## Problem details
In the records that follow, locate every line with "Methyl" and extract it.

[[ Input data open ]]

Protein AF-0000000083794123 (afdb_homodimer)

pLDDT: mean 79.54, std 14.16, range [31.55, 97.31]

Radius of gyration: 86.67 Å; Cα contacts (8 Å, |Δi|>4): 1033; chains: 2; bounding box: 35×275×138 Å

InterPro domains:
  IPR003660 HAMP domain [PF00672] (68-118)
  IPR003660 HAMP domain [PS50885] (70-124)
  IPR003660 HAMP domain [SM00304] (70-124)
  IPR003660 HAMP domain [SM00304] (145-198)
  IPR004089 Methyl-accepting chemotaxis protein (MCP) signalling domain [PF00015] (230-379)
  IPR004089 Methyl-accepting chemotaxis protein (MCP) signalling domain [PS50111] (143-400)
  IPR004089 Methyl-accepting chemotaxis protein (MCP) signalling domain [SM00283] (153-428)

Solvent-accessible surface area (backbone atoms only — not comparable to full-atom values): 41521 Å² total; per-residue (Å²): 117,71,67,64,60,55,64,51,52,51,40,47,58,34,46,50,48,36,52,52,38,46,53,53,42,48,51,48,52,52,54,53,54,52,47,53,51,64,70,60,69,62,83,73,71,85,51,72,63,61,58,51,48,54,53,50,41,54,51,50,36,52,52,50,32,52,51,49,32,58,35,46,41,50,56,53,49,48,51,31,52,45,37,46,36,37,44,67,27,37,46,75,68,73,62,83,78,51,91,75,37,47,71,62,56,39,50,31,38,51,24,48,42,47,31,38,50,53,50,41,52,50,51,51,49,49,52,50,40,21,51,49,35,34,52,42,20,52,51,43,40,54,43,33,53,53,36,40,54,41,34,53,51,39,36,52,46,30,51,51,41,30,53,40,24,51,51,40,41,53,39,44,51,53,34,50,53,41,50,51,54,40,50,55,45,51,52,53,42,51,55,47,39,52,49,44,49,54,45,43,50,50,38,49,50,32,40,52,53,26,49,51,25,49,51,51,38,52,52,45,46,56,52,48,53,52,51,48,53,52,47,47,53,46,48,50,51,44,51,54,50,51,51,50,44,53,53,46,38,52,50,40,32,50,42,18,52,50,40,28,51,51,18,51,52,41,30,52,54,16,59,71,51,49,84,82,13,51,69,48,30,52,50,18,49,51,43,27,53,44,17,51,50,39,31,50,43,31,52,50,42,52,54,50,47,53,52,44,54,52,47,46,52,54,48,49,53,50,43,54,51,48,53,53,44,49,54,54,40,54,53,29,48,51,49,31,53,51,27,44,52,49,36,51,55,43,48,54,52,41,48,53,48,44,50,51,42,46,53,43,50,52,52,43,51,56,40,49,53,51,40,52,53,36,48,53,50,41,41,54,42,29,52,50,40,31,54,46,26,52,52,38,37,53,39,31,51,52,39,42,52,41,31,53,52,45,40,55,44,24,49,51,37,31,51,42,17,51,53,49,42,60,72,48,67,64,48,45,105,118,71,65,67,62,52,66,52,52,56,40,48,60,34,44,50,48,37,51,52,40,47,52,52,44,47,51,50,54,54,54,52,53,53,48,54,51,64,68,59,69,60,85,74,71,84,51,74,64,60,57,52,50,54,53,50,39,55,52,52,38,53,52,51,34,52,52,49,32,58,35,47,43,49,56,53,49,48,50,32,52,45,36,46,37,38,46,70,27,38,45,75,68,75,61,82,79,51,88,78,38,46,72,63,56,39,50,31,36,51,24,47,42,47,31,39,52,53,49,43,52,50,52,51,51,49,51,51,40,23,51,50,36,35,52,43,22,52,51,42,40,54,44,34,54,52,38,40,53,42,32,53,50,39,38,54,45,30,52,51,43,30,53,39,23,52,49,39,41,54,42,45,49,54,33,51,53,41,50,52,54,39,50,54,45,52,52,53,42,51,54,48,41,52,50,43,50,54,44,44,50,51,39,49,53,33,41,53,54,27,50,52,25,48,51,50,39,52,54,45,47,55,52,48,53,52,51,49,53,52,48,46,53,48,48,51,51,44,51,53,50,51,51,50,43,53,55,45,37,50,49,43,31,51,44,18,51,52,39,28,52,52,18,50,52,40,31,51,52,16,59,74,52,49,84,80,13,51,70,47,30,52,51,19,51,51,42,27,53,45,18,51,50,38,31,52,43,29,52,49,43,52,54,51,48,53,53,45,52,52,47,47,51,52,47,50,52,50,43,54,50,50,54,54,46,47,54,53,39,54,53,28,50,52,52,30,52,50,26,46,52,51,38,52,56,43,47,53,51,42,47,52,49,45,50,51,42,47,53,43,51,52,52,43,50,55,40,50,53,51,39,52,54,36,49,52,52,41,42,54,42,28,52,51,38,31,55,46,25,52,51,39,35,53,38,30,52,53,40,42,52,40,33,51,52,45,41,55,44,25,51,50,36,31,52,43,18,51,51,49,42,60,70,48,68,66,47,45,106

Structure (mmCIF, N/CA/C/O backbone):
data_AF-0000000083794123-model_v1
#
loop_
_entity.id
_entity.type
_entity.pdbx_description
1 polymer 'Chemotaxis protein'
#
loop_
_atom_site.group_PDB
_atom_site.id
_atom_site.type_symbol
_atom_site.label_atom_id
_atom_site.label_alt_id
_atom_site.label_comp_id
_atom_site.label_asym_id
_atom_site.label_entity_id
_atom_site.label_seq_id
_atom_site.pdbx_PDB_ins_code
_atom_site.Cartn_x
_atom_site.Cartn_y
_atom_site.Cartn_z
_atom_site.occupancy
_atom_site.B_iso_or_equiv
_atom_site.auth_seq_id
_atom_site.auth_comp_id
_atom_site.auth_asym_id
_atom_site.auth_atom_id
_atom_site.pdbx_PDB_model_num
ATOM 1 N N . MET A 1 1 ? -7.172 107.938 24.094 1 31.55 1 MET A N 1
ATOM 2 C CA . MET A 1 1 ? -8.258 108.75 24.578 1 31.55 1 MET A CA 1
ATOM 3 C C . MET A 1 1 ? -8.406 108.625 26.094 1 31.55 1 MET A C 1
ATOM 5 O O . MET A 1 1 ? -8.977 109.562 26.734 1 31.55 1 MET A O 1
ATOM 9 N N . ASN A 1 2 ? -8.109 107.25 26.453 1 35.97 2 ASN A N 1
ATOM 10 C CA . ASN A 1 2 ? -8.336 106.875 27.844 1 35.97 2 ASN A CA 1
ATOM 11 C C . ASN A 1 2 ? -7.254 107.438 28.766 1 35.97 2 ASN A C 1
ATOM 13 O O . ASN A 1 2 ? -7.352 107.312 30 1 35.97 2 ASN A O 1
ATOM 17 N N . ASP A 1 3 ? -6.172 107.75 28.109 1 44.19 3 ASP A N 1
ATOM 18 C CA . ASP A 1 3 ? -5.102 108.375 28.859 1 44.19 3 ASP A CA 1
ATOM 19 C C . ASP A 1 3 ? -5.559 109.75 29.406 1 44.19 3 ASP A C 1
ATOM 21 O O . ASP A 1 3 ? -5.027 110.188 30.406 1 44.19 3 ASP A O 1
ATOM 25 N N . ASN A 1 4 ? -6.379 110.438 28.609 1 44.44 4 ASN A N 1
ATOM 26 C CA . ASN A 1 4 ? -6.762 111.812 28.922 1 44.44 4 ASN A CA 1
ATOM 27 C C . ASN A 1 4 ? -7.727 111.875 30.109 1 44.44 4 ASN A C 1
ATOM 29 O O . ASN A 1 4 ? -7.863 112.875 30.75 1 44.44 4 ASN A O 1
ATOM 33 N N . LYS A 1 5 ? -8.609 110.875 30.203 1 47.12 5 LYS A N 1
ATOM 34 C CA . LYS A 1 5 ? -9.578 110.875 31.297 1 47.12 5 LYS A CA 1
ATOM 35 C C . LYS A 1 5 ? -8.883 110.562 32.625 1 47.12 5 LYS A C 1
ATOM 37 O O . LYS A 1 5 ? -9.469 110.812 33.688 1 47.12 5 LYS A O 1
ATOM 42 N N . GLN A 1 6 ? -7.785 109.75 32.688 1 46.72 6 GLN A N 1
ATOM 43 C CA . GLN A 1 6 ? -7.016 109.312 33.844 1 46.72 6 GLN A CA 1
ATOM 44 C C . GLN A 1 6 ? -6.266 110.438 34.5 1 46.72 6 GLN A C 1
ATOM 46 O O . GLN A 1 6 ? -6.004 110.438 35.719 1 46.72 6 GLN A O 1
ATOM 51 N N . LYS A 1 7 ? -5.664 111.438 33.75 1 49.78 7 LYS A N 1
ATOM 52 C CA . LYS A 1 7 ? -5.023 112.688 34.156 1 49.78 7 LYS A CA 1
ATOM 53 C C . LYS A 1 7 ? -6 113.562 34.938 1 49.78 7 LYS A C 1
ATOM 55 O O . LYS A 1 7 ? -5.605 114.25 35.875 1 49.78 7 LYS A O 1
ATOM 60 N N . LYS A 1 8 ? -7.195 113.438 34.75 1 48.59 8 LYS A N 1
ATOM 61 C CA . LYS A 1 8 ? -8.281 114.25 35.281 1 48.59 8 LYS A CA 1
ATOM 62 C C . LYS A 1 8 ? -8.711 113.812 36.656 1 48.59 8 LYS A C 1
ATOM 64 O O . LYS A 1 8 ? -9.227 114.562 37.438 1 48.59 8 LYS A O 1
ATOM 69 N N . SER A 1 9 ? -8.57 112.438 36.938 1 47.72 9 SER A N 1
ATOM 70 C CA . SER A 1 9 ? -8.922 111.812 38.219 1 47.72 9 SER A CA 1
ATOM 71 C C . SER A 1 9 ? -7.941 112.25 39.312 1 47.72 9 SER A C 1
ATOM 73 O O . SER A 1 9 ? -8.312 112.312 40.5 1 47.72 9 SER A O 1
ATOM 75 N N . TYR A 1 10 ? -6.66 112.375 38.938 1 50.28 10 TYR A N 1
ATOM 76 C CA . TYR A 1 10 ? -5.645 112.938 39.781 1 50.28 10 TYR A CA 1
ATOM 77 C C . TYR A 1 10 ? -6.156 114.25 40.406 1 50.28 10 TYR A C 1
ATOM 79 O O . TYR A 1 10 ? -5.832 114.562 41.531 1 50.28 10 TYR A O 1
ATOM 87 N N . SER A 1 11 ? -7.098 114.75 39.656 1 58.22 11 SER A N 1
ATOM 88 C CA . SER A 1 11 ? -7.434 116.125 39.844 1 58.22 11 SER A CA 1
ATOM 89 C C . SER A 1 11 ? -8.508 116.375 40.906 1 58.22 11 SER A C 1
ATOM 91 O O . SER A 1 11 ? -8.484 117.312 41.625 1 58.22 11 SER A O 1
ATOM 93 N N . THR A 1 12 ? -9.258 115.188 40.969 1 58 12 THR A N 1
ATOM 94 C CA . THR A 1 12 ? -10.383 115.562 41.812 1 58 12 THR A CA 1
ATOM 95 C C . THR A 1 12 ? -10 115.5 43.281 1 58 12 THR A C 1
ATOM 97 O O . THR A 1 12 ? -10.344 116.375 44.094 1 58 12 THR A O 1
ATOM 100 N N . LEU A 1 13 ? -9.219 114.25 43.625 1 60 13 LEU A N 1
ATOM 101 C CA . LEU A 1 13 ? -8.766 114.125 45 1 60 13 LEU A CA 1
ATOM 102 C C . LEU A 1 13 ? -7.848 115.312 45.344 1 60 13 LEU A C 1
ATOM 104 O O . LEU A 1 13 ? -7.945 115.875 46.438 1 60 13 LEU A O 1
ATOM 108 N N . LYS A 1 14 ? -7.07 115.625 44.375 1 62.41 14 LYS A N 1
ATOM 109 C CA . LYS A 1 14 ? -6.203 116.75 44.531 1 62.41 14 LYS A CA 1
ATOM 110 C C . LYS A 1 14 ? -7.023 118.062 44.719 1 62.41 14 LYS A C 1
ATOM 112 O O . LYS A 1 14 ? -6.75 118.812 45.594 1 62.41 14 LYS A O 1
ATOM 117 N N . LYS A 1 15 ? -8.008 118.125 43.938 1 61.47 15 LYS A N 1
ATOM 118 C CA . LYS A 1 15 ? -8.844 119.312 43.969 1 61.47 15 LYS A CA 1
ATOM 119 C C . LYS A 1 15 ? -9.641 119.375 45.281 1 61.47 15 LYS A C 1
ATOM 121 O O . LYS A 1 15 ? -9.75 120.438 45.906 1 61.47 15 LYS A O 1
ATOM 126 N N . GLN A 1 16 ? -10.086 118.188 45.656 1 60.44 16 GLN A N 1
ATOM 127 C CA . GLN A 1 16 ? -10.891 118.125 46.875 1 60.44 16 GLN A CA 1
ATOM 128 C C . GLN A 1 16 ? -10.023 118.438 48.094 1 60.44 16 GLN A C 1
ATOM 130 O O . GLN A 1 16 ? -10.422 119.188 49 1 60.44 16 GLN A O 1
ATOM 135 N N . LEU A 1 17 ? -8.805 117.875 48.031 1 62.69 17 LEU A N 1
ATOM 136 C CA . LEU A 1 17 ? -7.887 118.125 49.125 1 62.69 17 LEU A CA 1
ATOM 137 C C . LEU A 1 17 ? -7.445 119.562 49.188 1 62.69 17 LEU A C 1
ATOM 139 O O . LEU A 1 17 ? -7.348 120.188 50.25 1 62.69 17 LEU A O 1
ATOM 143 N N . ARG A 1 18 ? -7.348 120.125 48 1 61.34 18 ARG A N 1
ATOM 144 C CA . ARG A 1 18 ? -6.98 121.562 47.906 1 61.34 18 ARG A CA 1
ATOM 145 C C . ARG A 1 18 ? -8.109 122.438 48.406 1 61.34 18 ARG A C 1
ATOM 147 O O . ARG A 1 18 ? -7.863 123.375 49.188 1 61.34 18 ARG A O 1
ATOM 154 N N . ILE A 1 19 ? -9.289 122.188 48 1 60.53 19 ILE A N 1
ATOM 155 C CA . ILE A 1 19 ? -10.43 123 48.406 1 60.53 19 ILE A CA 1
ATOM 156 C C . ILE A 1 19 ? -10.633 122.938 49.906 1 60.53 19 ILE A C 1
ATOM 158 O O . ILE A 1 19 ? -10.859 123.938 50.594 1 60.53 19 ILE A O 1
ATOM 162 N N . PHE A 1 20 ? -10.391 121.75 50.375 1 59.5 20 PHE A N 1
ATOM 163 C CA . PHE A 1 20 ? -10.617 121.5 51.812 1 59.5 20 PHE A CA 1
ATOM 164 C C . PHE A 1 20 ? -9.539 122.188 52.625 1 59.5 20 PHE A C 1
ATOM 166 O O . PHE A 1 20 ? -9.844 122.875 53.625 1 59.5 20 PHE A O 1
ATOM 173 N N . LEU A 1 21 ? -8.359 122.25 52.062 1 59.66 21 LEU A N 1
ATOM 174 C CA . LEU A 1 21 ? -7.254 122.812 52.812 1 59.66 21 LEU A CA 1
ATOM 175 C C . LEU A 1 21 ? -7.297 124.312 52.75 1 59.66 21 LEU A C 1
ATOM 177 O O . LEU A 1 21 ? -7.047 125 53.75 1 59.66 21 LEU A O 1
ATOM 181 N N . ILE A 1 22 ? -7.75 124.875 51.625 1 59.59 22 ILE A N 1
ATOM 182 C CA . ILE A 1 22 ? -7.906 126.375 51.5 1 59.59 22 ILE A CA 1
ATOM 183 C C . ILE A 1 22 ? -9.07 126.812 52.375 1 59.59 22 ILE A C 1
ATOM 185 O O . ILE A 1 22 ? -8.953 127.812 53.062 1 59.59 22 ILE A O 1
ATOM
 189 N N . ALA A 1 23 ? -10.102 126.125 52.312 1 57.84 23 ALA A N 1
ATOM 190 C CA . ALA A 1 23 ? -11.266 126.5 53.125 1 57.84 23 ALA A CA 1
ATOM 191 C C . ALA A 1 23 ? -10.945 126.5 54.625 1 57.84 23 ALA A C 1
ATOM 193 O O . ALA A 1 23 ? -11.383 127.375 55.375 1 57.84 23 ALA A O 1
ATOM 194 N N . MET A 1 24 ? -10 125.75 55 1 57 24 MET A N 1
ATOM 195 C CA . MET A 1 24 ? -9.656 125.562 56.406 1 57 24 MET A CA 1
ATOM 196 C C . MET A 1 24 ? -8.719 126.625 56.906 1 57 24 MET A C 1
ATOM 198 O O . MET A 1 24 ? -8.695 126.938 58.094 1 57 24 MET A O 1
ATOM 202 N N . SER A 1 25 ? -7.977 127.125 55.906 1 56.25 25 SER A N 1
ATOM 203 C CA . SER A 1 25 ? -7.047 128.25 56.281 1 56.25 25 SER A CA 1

[[ Input data closed ]]

## Result
  IPR004089 Methyl-accepting chemotaxis protein (MCP) signalling domain [PF00015] (230-379)
  IPR004089 Methyl-accepting chemotaxis protein (MCP) signalling domain [PS50111] (143-400)
  IPR004089 Methyl-accepting chemotaxis protein (MCP) signalling domain [SM00283] (153-428)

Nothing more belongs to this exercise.